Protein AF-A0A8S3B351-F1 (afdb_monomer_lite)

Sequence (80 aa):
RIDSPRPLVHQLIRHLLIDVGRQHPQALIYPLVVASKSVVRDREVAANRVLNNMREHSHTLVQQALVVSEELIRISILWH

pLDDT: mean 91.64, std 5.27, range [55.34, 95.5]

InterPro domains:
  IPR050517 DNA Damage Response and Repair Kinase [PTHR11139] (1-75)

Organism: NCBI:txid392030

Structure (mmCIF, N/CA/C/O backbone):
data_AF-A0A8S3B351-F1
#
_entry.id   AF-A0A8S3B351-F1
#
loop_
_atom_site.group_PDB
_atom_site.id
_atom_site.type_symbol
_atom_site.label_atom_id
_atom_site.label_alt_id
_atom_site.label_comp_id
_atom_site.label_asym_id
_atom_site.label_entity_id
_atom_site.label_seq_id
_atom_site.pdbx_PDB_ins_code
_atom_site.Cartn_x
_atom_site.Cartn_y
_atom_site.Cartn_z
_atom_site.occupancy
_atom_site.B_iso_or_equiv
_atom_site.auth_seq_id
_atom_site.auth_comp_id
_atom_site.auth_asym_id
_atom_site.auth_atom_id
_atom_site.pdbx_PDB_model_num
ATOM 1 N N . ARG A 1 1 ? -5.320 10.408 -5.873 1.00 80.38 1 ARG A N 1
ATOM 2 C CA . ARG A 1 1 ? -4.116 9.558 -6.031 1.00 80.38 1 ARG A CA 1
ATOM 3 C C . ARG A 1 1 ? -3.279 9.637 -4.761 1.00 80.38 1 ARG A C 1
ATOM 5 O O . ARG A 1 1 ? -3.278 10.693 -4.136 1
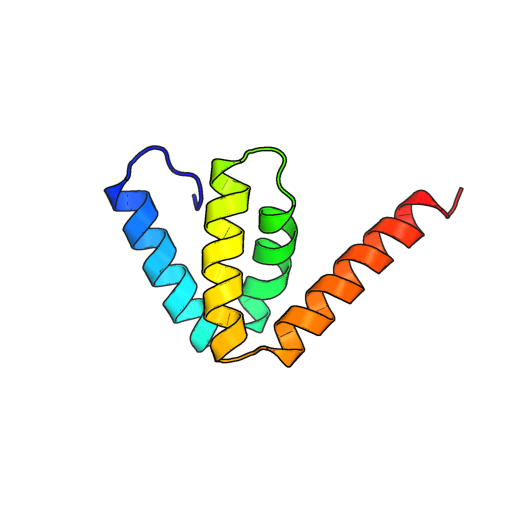.00 80.38 1 ARG A O 1
ATOM 12 N N . ILE A 1 2 ? -2.601 8.550 -4.386 1.00 85.38 2 ILE A N 1
ATOM 13 C CA . ILE A 1 2 ? -1.778 8.489 -3.166 1.00 85.38 2 ILE A CA 1
ATOM 14 C C . ILE A 1 2 ? -0.587 9.462 -3.204 1.00 85.38 2 ILE A C 1
ATOM 16 O O . ILE A 1 2 ? -0.108 9.861 -2.160 1.00 85.38 2 ILE A O 1
ATOM 20 N N . ASP A 1 3 ? -0.172 9.914 -4.384 1.00 87.38 3 ASP A N 1
ATOM 21 C CA . ASP A 1 3 ? 0.920 10.857 -4.657 1.00 87.38 3 ASP A CA 1
ATOM 22 C C . ASP A 1 3 ? 0.416 12.229 -5.144 1.00 87.38 3 ASP A C 1
ATOM 24 O O . ASP A 1 3 ? 1.060 12.908 -5.935 1.00 87.38 3 ASP A O 1
ATOM 28 N N . SER A 1 4 ? -0.791 12.628 -4.733 1.00 88.00 4 SER A N 1
ATOM 29 C CA . SER A 1 4 ? -1.349 13.936 -5.096 1.00 88.00 4 SER A CA 1
ATOM 30 C C . SER A 1 4 ? -0.453 15.086 -4.599 1.00 88.00 4 SER A C 1
ATOM 32 O O . SER A 1 4 ? -0.175 15.129 -3.401 1.00 88.00 4 SER A O 1
ATOM 34 N N . PRO A 1 5 ? -0.117 16.085 -5.445 1.00 87.56 5 PRO A N 1
ATOM 35 C CA . PRO A 1 5 ? 0.662 17.256 -5.025 1.00 87.56 5 PRO A CA 1
ATOM 36 C C . PRO A 1 5 ? -0.131 18.186 -4.093 1.00 87.56 5 PRO A C 1
ATOM 38 O O . PRO A 1 5 ? 0.434 19.051 -3.432 1.00 87.56 5 PRO A O 1
ATOM 41 N N . ARG A 1 6 ? -1.461 18.022 -4.026 1.00 92.50 6 ARG A N 1
ATOM 42 C CA . ARG A 1 6 ? -2.329 18.766 -3.104 1.00 92.50 6 ARG A CA 1
ATOM 43 C C . ARG A 1 6 ? -2.301 18.111 -1.714 1.00 92.50 6 ARG A C 1
ATOM 45 O O . ARG A 1 6 ? -2.834 17.001 -1.592 1.00 92.50 6 ARG A O 1
ATOM 52 N N . PRO A 1 7 ? -1.776 18.782 -0.671 1.00 87.56 7 PRO A N 1
ATOM 53 C CA . PRO A 1 7 ? -1.522 18.166 0.633 1.00 87.56 7 PRO A CA 1
ATOM 54 C C . PRO A 1 7 ? -2.798 17.714 1.358 1.00 87.56 7 PRO A C 1
ATOM 56 O O . PRO A 1 7 ? -2.822 16.618 1.911 1.00 87.56 7 PRO A O 1
ATOM 59 N N . LEU A 1 8 ? -3.883 18.496 1.288 1.00 91.12 8 LEU A N 1
ATOM 60 C CA . LEU A 1 8 ? -5.163 18.155 1.929 1.00 91.12 8 LEU A CA 1
ATOM 61 C C . LEU A 1 8 ? -5.797 16.894 1.325 1.00 91.12 8 LEU A C 1
ATOM 63 O O . LEU A 1 8 ? -6.197 15.980 2.041 1.00 91.12 8 LEU A O 1
ATOM 67 N N . VAL A 1 9 ? -5.829 16.813 -0.009 1.00 93.12 9 VAL A N 1
ATOM 68 C CA . VAL A 1 9 ? -6.353 15.642 -0.729 1.00 93.12 9 VAL A CA 1
ATOM 69 C C . VAL A 1 9 ? -5.494 14.415 -0.433 1.00 93.12 9 VAL A C 1
ATOM 71 O O . VAL A 1 9 ? -6.011 13.326 -0.203 1.00 93.12 9 VAL A O 1
ATOM 74 N N . HIS A 1 10 ? -4.175 14.595 -0.411 1.00 88.19 10 HIS A N 1
ATOM 75 C CA . HIS A 1 10 ? -3.230 13.536 -0.094 1.00 88.19 10 HIS A CA 1
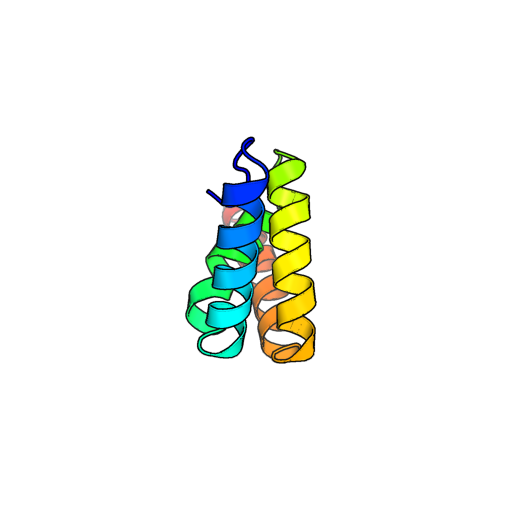ATOM 76 C C . HIS A 1 10 ? -3.430 12.983 1.326 1.00 88.19 10 HIS A C 1
ATOM 78 O O . HIS A 1 10 ? -3.476 11.766 1.495 1.00 88.19 10 HIS A O 1
ATOM 84 N N . GLN A 1 11 ? -3.606 13.847 2.333 1.00 90.81 11 GLN A N 1
ATOM 85 C CA . GLN A 1 11 ? -3.913 13.429 3.705 1.00 90.81 11 GLN A CA 1
ATOM 86 C C . GLN A 1 11 ? -5.240 12.677 3.804 1.00 90.81 11 GLN A C 1
ATOM 88 O O . GLN A 1 11 ? -5.277 11.621 4.432 1.00 90.81 11 GLN A O 1
ATOM 93 N N . LEU A 1 12 ? -6.301 13.186 3.173 1.00 94.50 12 LEU A N 1
ATOM 94 C CA . LEU A 1 12 ? -7.621 12.555 3.210 1.00 94.50 12 LEU A CA 1
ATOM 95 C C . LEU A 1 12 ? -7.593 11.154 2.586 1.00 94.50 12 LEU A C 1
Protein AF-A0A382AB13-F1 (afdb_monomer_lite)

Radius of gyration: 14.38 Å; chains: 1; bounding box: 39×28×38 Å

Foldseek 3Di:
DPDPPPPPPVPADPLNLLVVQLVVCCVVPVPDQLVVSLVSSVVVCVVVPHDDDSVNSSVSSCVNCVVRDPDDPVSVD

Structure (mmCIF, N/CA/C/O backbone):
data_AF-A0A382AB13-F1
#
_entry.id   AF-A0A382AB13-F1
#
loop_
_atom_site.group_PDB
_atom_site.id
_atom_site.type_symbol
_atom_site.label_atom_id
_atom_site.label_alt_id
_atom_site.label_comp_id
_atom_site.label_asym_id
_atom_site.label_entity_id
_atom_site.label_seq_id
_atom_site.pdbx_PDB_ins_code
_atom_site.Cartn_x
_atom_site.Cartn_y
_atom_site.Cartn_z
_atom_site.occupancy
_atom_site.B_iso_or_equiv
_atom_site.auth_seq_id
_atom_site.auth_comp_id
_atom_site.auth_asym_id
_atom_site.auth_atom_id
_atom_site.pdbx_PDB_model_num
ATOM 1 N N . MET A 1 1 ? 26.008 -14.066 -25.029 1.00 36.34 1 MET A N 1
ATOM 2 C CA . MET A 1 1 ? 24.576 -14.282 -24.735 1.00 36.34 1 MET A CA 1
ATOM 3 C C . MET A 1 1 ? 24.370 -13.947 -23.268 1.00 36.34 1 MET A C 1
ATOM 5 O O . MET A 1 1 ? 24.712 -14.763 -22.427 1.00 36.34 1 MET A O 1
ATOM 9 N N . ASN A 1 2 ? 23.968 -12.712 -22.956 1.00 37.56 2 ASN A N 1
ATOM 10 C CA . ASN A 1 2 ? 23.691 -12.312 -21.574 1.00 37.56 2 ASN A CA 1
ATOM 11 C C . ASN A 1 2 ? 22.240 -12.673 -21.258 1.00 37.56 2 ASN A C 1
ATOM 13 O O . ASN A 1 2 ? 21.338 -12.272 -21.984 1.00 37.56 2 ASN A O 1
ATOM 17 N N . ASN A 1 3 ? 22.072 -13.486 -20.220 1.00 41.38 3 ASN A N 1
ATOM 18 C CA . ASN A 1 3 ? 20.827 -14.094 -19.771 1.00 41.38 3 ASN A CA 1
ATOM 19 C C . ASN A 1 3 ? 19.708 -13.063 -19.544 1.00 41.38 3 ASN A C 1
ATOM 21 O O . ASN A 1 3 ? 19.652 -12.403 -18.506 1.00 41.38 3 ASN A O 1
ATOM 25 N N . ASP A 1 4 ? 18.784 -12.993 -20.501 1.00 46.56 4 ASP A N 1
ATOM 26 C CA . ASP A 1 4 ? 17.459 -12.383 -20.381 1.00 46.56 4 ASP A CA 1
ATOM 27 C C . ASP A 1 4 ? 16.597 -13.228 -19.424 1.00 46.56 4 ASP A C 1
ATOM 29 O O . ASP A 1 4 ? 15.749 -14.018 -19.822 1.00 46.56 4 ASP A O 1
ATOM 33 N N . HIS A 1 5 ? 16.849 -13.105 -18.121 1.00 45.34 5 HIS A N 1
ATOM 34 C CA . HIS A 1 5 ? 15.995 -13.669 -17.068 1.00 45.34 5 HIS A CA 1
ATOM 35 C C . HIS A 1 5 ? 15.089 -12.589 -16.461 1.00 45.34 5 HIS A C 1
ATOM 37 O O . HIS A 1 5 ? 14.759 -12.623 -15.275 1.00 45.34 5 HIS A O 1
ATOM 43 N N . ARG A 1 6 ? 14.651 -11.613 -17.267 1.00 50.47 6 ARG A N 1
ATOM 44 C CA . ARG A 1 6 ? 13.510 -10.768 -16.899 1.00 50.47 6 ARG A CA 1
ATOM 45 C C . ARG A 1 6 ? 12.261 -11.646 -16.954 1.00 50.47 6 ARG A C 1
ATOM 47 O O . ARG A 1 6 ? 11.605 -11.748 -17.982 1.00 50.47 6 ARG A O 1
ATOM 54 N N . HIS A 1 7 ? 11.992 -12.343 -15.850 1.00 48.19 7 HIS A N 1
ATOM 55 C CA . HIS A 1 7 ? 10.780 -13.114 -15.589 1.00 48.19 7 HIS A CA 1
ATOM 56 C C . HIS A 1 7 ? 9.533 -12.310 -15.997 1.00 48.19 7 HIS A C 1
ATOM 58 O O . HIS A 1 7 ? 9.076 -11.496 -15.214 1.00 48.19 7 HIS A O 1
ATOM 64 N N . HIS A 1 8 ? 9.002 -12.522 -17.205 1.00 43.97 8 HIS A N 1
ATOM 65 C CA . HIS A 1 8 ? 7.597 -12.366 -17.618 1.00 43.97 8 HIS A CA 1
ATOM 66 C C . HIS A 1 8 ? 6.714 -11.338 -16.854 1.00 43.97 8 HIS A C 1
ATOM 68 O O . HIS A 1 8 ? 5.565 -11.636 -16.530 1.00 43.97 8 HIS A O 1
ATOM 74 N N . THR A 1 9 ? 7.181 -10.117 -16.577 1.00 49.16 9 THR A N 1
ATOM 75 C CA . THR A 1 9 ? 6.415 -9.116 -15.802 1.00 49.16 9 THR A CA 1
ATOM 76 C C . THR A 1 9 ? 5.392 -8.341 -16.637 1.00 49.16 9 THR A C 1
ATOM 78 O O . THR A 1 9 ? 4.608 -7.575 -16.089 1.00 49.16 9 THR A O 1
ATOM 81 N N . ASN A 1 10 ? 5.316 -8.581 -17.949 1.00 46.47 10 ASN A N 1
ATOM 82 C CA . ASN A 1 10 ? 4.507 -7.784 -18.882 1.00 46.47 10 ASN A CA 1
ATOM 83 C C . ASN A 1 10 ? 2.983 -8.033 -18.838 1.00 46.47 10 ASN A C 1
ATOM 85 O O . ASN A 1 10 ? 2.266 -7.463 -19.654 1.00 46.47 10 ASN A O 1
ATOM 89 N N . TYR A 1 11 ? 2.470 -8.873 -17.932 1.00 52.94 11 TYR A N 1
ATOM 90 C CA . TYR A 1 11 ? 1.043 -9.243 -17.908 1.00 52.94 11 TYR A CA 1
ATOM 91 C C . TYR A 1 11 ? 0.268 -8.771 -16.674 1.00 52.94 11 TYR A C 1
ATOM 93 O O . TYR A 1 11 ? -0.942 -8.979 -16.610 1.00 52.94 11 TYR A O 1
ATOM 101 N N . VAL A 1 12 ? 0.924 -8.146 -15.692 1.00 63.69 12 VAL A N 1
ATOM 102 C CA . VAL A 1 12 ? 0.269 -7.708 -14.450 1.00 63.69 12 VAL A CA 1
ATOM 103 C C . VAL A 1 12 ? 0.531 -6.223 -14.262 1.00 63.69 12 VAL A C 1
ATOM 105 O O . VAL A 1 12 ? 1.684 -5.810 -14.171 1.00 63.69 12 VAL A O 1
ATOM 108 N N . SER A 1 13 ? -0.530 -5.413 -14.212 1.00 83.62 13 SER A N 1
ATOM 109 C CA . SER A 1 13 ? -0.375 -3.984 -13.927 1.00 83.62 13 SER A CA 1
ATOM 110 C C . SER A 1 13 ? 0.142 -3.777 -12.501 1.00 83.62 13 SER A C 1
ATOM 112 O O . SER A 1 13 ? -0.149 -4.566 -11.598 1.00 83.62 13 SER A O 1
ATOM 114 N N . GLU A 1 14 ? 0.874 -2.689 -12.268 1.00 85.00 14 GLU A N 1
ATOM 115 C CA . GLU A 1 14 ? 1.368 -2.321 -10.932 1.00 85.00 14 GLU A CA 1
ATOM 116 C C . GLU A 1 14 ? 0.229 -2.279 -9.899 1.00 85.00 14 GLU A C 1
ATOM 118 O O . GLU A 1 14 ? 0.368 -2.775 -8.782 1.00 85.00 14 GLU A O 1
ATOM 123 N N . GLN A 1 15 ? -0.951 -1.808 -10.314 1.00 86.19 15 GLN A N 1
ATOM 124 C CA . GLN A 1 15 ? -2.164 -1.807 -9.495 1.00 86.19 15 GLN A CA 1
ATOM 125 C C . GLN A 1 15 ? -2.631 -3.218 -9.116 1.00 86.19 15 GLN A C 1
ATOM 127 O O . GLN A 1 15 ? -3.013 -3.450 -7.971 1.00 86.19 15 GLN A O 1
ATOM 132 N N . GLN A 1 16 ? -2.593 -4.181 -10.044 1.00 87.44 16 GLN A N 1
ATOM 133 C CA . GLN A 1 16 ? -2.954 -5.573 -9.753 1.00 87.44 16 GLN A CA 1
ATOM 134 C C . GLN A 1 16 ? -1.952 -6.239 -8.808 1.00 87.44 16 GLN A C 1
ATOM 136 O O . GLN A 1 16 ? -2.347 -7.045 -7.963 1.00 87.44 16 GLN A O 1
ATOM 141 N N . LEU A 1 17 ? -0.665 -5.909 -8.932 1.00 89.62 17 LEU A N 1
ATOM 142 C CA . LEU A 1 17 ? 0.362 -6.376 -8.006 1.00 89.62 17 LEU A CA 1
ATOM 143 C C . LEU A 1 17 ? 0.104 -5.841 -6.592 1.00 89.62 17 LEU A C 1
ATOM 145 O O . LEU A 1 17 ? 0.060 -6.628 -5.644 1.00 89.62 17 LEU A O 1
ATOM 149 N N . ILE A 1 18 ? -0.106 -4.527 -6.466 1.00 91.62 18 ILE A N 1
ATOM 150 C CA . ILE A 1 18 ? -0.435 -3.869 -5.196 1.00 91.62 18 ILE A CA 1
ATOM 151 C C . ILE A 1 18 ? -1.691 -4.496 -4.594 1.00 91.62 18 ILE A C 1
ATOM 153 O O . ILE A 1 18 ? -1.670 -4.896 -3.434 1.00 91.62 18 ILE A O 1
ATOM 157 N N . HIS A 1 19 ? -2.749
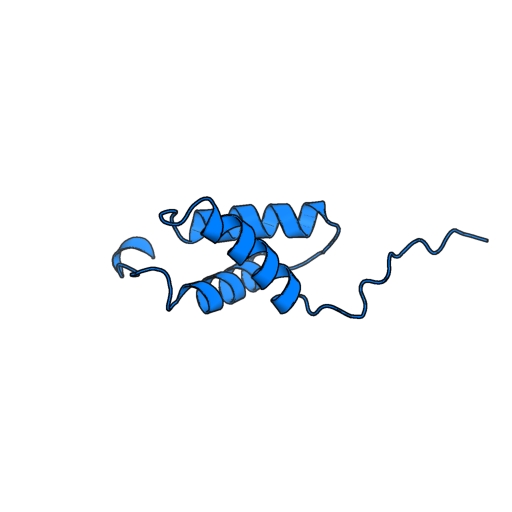 -4.671 -5.389 1.00 90.62 19 HIS A N 1
ATOM 158 C CA . HIS A 1 19 ? -4.003 -5.270 -4.938 1.00 90.62 19 HIS A CA 1
ATOM 159 C C . HIS A 1 19 ? -3.805 -6.675 -4.357 1.00 90.62 19 HIS A C 1
ATOM 161 O O . HIS A 1 19 ? -4.286 -6.965 -3.265 1.00 90.62 19 HIS A O 1
ATOM 167 N N . LYS A 1 20 ? -3.046 -7.543 -5.043 1.00 91.00 20 LYS A N 1
ATOM 168 C CA . LYS A 1 20 ? -2.740 -8.891 -4.539 1.00 91.00 20 LYS A CA 1
ATOM 169 C C . LYS A 1 20 ? -1.988 -8.843 -3.210 1.00 91.00 20 LYS A C 1
ATOM 171 O O . LYS A 1 20 ? -2.305 -9.614 -2.310 1.00 91.00 20 LYS A O 1
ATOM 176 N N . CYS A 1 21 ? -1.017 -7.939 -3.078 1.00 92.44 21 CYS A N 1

○ ○ ○

- [Problem]: In the listing above, find the line holding "ATOM 143 C C" and the line holding "ATOM 168 C CA". Reproduce those two lines and all between them exactly, leaving out pictures.

- [Result]:
ATOM 143 C C . LEU A 1 17 ? 0.104 -5.841 -6.592 1.00 89.62 17 LEU A C 1
ATOM 145 O O . LEU A 1 17 ? 0.060 -6.628 -5.644 1.00 89.62 17 LEU A O 1
ATOM 149 N N . ILE A 1 18 ? -0.106 -4.527 -6.466 1.00 91.62 18 ILE A N 1
ATOM 150 C CA . ILE A 1 18 ? -0.435 -3.869 -5.196 1.00 91.62 18 ILE A CA 1
ATOM 151 C C . ILE A 1 18 ? -1.691 -4.496 -4.594 1.00 91.62 18 ILE A C 1
ATOM 153 O O . ILE A 1 18 ? -1.670 -4.896 -3.434 1.00 91.62 18 ILE A O 1
ATOM 157 N N . HIS A 1 19 ? -2.749
 -4.671 -5.389 1.00 90.62 19 HIS A N 1
ATOM 158 C CA . HIS A 1 19 ? -4.003 -5.270 -4.938 1.00 90.62 19 HIS A CA 1
ATOM 159 C C . HIS A 1 19 ? -3.805 -6.675 -4.357 1.00 90.62 19 HIS A C 1
ATOM 161 O O . HIS A 1 19 ? -4.286 -6.965 -3.265 1.00 90.62 19 HIS A O 1
ATOM 167 N N . LYS A 1 20 ? -3.046 -7.543 -5.043 1.00 91.00 20 LYS A N 1
ATOM 168 C CA . LYS A 1 20 ? -2.740 -8.891 -4.539 1.00 91.00 20 LYS A CA 1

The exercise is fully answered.